Would you copy out only the lines from the one with "ATOM 244 O O" to the end of the records, exactly as they stand?
Start of Dataset entries
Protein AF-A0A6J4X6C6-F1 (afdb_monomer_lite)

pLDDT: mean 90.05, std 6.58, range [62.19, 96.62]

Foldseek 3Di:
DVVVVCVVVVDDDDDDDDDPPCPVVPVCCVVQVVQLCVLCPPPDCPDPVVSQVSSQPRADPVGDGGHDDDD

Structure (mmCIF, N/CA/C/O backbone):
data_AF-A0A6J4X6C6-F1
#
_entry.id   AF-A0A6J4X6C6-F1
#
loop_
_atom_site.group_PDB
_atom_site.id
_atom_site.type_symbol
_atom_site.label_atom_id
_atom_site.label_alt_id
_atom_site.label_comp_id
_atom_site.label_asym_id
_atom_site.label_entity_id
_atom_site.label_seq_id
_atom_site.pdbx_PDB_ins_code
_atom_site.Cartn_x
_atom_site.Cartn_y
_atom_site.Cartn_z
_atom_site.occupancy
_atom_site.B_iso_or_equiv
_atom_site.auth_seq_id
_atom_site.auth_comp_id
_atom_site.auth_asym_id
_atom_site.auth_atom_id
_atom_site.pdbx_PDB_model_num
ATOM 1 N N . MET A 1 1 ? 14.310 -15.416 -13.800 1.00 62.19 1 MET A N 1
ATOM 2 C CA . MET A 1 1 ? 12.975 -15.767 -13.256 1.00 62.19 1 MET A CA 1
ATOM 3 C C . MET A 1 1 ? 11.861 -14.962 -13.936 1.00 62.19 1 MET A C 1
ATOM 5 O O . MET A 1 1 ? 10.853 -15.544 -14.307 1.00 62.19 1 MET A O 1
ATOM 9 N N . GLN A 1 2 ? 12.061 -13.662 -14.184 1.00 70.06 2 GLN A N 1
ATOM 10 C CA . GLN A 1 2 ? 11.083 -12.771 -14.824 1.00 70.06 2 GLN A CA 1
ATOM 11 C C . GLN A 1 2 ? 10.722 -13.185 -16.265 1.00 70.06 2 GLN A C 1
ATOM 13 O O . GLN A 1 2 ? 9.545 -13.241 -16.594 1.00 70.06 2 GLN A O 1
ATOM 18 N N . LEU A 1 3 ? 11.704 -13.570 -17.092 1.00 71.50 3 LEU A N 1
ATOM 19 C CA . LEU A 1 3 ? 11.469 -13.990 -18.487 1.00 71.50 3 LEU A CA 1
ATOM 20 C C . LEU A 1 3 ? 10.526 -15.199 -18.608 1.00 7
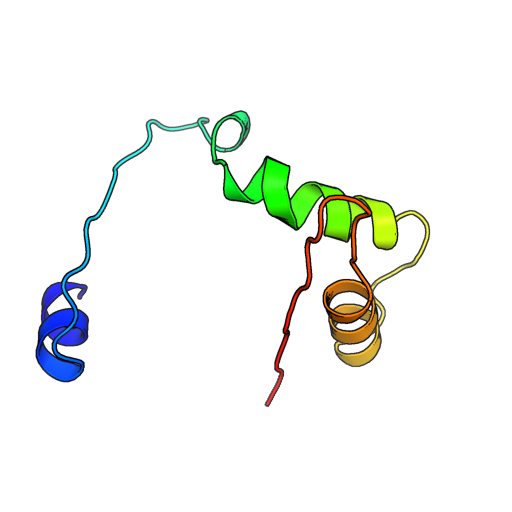1.50 3 LEU A C 1
ATOM 22 O O . LEU A 1 3 ? 9.631 -15.204 -19.443 1.00 71.50 3 LEU A O 1
ATOM 26 N N . ALA A 1 4 ? 10.676 -16.203 -17.739 1.00 80.69 4 ALA A N 1
ATOM 27 C CA . ALA A 1 4 ? 9.813 -17.384 -17.747 1.00 80.69 4 ALA A CA 1
ATOM 28 C C . ALA A 1 4 ? 8.352 -17.040 -17.400 1.00 80.69 4 ALA A C 1
ATOM 30 O O . ALA A 1 4 ? 7.429 -17.611 -17.976 1.00 80.69 4 ALA A O 1
ATOM 31 N N . PHE A 1 5 ? 8.140 -16.084 -16.488 1.00 84.56 5 PHE A N 1
ATOM 32 C CA . PHE A 1 5 ? 6.809 -15.583 -16.148 1.00 84.56 5 PHE A CA 1
ATOM 33 C C . PHE A 1 5 ? 6.194 -14.804 -17.316 1.00 84.56 5 PHE A C 1
ATOM 35 O O . PHE A 1 5 ? 5.082 -15.120 -17.737 1.00 84.56 5 PHE A O 1
ATOM 42 N N . CYS A 1 6 ? 6.931 -13.843 -17.882 1.00 88.12 6 CYS A N 1
ATOM 43 C CA . CYS A 1 6 ? 6.463 -13.038 -19.011 1.00 88.12 6 CYS A CA 1
ATOM 44 C C . CYS A 1 6 ? 6.093 -13.909 -20.216 1.00 88.12 6 CYS A C 1
ATOM 46 O O . CYS A 1 6 ? 5.020 -13.731 -20.783 1.00 88.12 6 CYS A O 1
ATOM 48 N N . ASN A 1 7 ? 6.922 -14.904 -20.547 1.00 88.38 7 ASN A N 1
ATOM 49 C CA . ASN A 1 7 ? 6.667 -15.818 -21.662 1.00 88.38 7 ASN A CA 1
ATOM 50 C C . ASN A 1 7 ? 5.427 -16.687 -21.428 1.00 88.38 7 ASN A C 1
ATOM 52 O O . ASN A 1 7 ? 4.630 -16.873 -22.342 1.00 88.38 7 ASN A O 1
ATOM 56 N N . ARG A 1 8 ? 5.240 -17.201 -20.205 1.00 91.75 8 ARG A N 1
ATOM 57 C CA . ARG A 1 8 ? 4.096 -18.059 -19.866 1.00 91.75 8 ARG A CA 
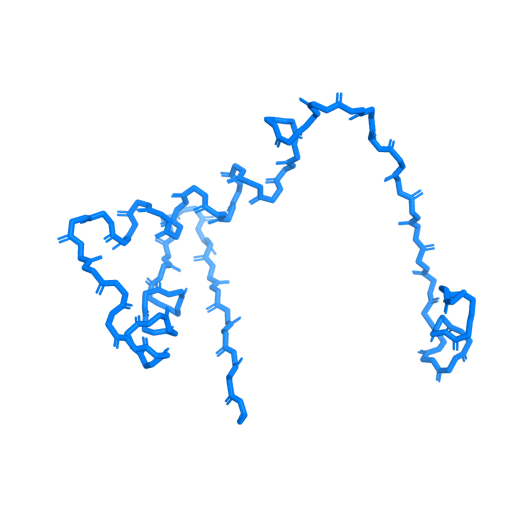1
ATOM 58 C C . ARG A 1 8 ? 2.757 -17.332 -19.979 1.00 91.75 8 ARG A C 1
ATOM 60 O O . ARG A 1 8 ? 1.773 -17.952 -20.368 1.00 91.75 8 ARG A O 1
ATOM 67 N N . PHE A 1 9 ? 2.713 -16.063 -19.585 1.00 91.56 9 PHE A N 1
ATOM 68 C CA . PHE A 1 9 ? 1.480 -15.268 -19.562 1.00 91.56 9 PHE A CA 1
ATOM 69 C C . PHE A 1 9 ? 1.364 -14.287 -20.732 1.00 91.56 9 PHE A C 1
ATOM 71 O O . PHE A 1 9 ? 0.398 -13.532 -20.789 1.00 91.56 9 PHE A O 1
ATOM 78 N N . SER A 1 10 ? 2.337 -14.291 -21.648 1.00 92.06 10 SER A N 1
ATOM 79 C CA . SER A 1 10 ? 2.431 -13.348 -22.768 1.00 92.06 10 SER A CA 1
ATOM 80 C C . SER A 1 10 ? 2.295 -11.886 -22.318 1.00 92.06 10 SER A C 1
ATOM 82 O O . SER A 1 10 ? 1.615 -11.085 -22.956 1.00 92.06 10 SER A O 1
ATOM 84 N N . PHE A 1 11 ? 2.933 -11.540 -21.195 1.00 92.50 11 PHE A N 1
ATOM 85 C CA . PHE A 1 11 ? 2.928 -10.185 -20.648 1.00 92.50 11 PHE A CA 1
ATOM 86 C C . PHE A 1 11 ? 4.204 -9.432 -20.997 1.00 92.50 11 PHE A C 1
ATOM 88 O O . PHE A 1 11 ? 5.313 -9.913 -20.765 1.00 92.50 11 PHE A O 1
ATOM 95 N N . GLU A 1 12 ? 4.032 -8.200 -21.463 1.00 89.81 12 GLU A N 1
ATOM 96 C CA . GLU A 1 12 ? 5.112 -7.229 -21.540 1.00 89.81 12 GLU A CA 1
ATOM 97 C C . GLU A 1 12 ? 5.265 -6.546 -20.175 1.00 89.81 12 GLU A C 1
ATOM 99 O O . GLU A 1 12 ? 4.349 -5.891 -19.675 1.00 89.81 12 GLU A O 1
ATOM 104 N N . VAL A 1 13 ? 6.421 -6.735 -19.537 1.00 88.00 13 VAL A N 1
ATOM 105 C CA . VAL A 1 13 ? 6.707 -6.194 -18.203 1.00 88.00 13 VAL A CA 1
ATOM 106 C C . VAL A 1 13 ? 7.915 -5.281 -18.282 1.00 88.00 13 VAL A C 1
ATOM 108 O O . VAL A 1 13 ? 9.001 -5.697 -18.681 1.00 88.00 13 VAL A O 1
ATOM 111 N N . LYS A 1 14 ? 7.744 -4.045 -17.814 1.00 87.94 14 LYS A N 1
ATOM 112 C CA . LYS A 1 14 ? 8.842 -3.103 -17.611 1.00 87.94 14 LYS A CA 1
ATOM 113 C C . LYS A 1 14 ? 9.291 -3.139 -16.154 1.00 87.94 14 LYS A C 1
ATOM 115 O O . LYS A 1 14 ? 8.499 -2.878 -15.252 1.00 87.94 14 LYS A O 1
ATOM 120 N N . VAL A 1 15 ? 10.570 -3.429 -15.930 1.00 85.31 15 VAL A N 1
ATOM 121 C CA . VAL A 1 15 ? 11.185 -3.392 -14.598 1.00 85.31 15 VAL A CA 1
ATOM 122 C C . VAL A 1 15 ? 11.915 -2.065 -14.426 1.00 85.31 15 VAL A C 1
ATOM 124 O O . VAL A 1 15 ? 12.804 -1.734 -15.206 1.00 85.31 15 VAL A O 1
ATOM 127 N N . CYS A 1 16 ? 11.543 -1.308 -13.396 1.00 85.00 16 CYS A N 1
ATOM 128 C CA . CYS A 1 16 ? 12.232 -0.082 -13.005 1.00 85.00 16 CYS A CA 1
ATOM 129 C C . CYS A 1 16 ? 13.056 -0.359 -11.745 1.00 85.00 16 CYS A C 1
ATOM 131 O O . CYS A 1 16 ? 12.502 -0.751 -10.718 1.00 85.00 16 CYS A O 1
ATOM 133 N N . HIS A 1 17 ? 14.370 -0.153 -11.822 1.00 85.81 17 HIS A N 1
ATOM 134 C CA . HIS A 1 17 ? 15.239 -0.220 -10.651 1.00 85.81 17 HIS A CA 1
ATOM 135 C C . HIS A 1 17 ? 15.188 1.100 -9.885 1.00 85.81 17 HIS A C 1
ATOM 137 O O . HIS A 1 17 ? 15.370 2.168 -10.466 1.00 85.81 17 HIS A O 1
ATOM 143 N N . TYR A 1 18 ? 14.977 1.008 -8.574 1.00 84.44 18 TYR A N 1
ATOM 144 C CA . TYR A 1 18 ? 15.101 2.138 -7.663 1.00 84.44 18 TYR A CA 1
ATOM 145 C C . TYR A 1 18 ? 16.364 1.976 -6.798 1.00 84.44 18 TYR A C 1
ATOM 147 O O . TYR A 1 18 ? 16.692 0.846 -6.426 1.00 84.44 18 TYR A O 1
ATOM 155 N N . PRO A 1 19 ? 17.078 3.066 -6.456 1.00 90.12 19 PRO A N 1
ATOM 156 C CA . PRO A 1 19 ? 18.233 3.005 -5.561 1.00 90.12 19 PRO A CA 1
ATOM 157 C C . PRO A 1 19 ? 17.872 2.468 -4.164 1.00 90.12 19 PRO A C 1
ATOM 159 O O . PRO A 1 19 ? 16.710 2.564 -3.753 1.00 90.12 19 PRO A O 1
ATOM 162 N N . PRO A 1 20 ? 18.841 1.962 -3.384 1.00 90.12 20 PRO A N 1
ATOM 163 C CA . PRO A 1 20 ? 18.624 1.639 -1.974 1.00 90.12 20 PRO A CA 1
ATOM 164 C C . PRO A 1 20 ? 18.035 2.829 -1.193 1.00 90.12 20 PRO A C 1
ATOM 166 O O . PRO A 1 20 ? 18.381 3.979 -1.452 1.00 90.12 20 PRO A O 1
ATOM 169 N N . GLY A 1 21 ? 17.131 2.567 -0.243 1.00 87.50 21 GLY A N 1
ATOM 170 C CA . GLY A 1 21 ? 16.520 3.614 0.597 1.00 87.50 21 GLY A CA 1
ATOM 171 C C . GLY A 1 21 ? 15.431 4.459 -0.081 1.00 87.50 21 GLY A C 1
ATOM 172 O O . GLY A 1 21 ? 14.987 5.464 0.467 1.00 87.50 21 GLY A O 1
ATOM 173 N N . SER A 1 22 ? 14.961 4.059 -1.262 1.00 88.38 22 SER A N 1
ATOM 174 C CA . SER A 1 22 ? 13.962 4.797 -2.049 1.00 88.38 22 SER A CA 1
ATOM 175 C C . SER A 1 22 ? 12.502 4.421 -1.765 1.00 88.38 22 SER A C 1
ATOM 177 O O . SER A 1 22 ? 11.614 4.872 -2.486 1.00 88.38 22 SER A O 1
ATOM 179 N N . SER A 1 23 ? 12.211 3.640 -0.716 1.00 85.19 23 SER A N 1
ATOM 180 C CA . SER A 1 23 ? 10.833 3.253 -0.357 1.00 85.19 23 SER A CA 1
ATOM 181 C C . SER A 1 23 ? 9.927 4.471 -0.169 1.00 85.19 23 SER A C 1
ATOM 183 O O . SER A 1 23 ? 8.808 4.492 -0.674 1.00 85.19 23 SER A O 1
ATOM 185 N N . LYS A 1 24 ? 10.457 5.547 0.431 1.00 85.75 24 LYS A N 1
ATOM 186 C CA . LYS A 1 24 ? 9.777 6.845 0.562 1.00 85.75 24 LYS A CA 1
ATOM 187 C C . LYS A 1 24 ? 9.355 7.449 -0.781 1.00 85.75 24 LYS A C 1
ATOM 189 O O . LYS A 1 24 ? 8.491 8.308 -0.789 1.00 85.75 24 LYS A O 1
ATOM 194 N N . TRP A 1 25 ? 9.922 7.048 -1.908 1.00 87.06 25 TRP A N 1
ATOM 195 C CA . TRP A 1 25 ? 9.569 7.588 -3.224 1.00 87.06 25 TRP A CA 1
ATOM 196 C C . TRP A 1 25 ? 8.759 6.606 -4.071 1.00 87.06 25 TRP A C 1
ATOM 198 O O . TRP A 1 25 ? 8.360 6.950 -5.183 1.00 87.06 25 TRP A O 1
ATOM 208 N N . ASN A 1 26 ? 8.479 5.403 -3.561 1.00 89.19 26 ASN A N 1
ATOM 209 C CA . ASN A 1 26 ? 7.670 4.428 -4.272 1.00 89.19 26 ASN A CA 1
ATOM 210 C C . ASN A 1 26 ? 6.195 4.882 -4.290 1.00 89.19 26 ASN A C 1
ATOM 212 O O . ASN A 1 26 ? 5.582 5.021 -3.228 1.00 89.19 26 ASN A O 1
ATOM 216 N N . PRO A 1 27 ? 5.582 5.101 -5.470 1.00 91.19 27 PRO A N 1
ATOM 217 C CA . PRO A 1 27 ? 4.219 5.618 -5.554 1.00 91.19 27 PRO A CA 1
ATOM 218 C C . PRO A 1 27 ? 3.172 4.759 -4.842 1.00 91.19 27 PRO A C 1
ATOM 220 O O . PRO A 1 27 ? 2.179 5.306 -4.365 1.00 91.19 27 PRO A O 1
ATOM 223 N N . ILE A 1 28 ? 3.366 3.437 -4.766 1.00 92.81 28 ILE A N 1
ATOM 224 C CA . ILE A 1 28 ? 2.396 2.540 -4.120 1.00 92.81 28 ILE A CA 1
ATOM 225 C C . ILE A 1 28 ? 2.269 2.814 -2.616 1.00 92.81 28 ILE A C 1
ATOM 227 O O . ILE A 1 28 ? 1.167 2.733 -2.071 1.00 92.81 28 ILE A O 1
ATOM 231 N N . GLU A 1 29 ? 3.366 3.225 -1.976 1.00 92.75 29 GLU A N 1
ATOM 232 C CA . GLU A 1 29 ? 3.393 3.563 -0.553 1.00 92.75 29 GLU A CA 1
ATOM 233 C C . GLU A 1 29 ? 2.468 4.747 -0.266 1.00 92.75 29 GLU A C 1
ATOM 235 O O . GLU A 1 29 ? 1.641 4.704 0.640 1.00 92.75 29 GLU A O 1
ATOM 240 N N . HIS A 1 30 ? 2.523 5.777 -1.113 1.00 91.69 30 HIS A N 1
ATOM 241 C CA . HIS A 1 30 ? 1.737 7.002 -0.935 1.00 91.69 30 HIS A CA 1
ATOM 242 C C . HIS A 1 30 ? 0.312 6.906 -1.452 1.00 91.69 30 HIS A C 1
ATOM 244 O O . HIS A 1 30 ? -0.580 7.547 -0.901 1.00 91.69 30 HIS A O 1
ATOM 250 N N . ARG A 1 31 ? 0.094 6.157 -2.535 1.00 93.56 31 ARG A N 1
End of Dataset entries
## Exercise response
ATOM 244 O O . HIS A 1 30 ? -0.580 7.547 -0.901 1.00 91.69 30 HIS A O 1
ATOM 250 N N . ARG A 1 31 ? 0.094 6.157 -2.535 1.00 93.56 31 ARG A N 1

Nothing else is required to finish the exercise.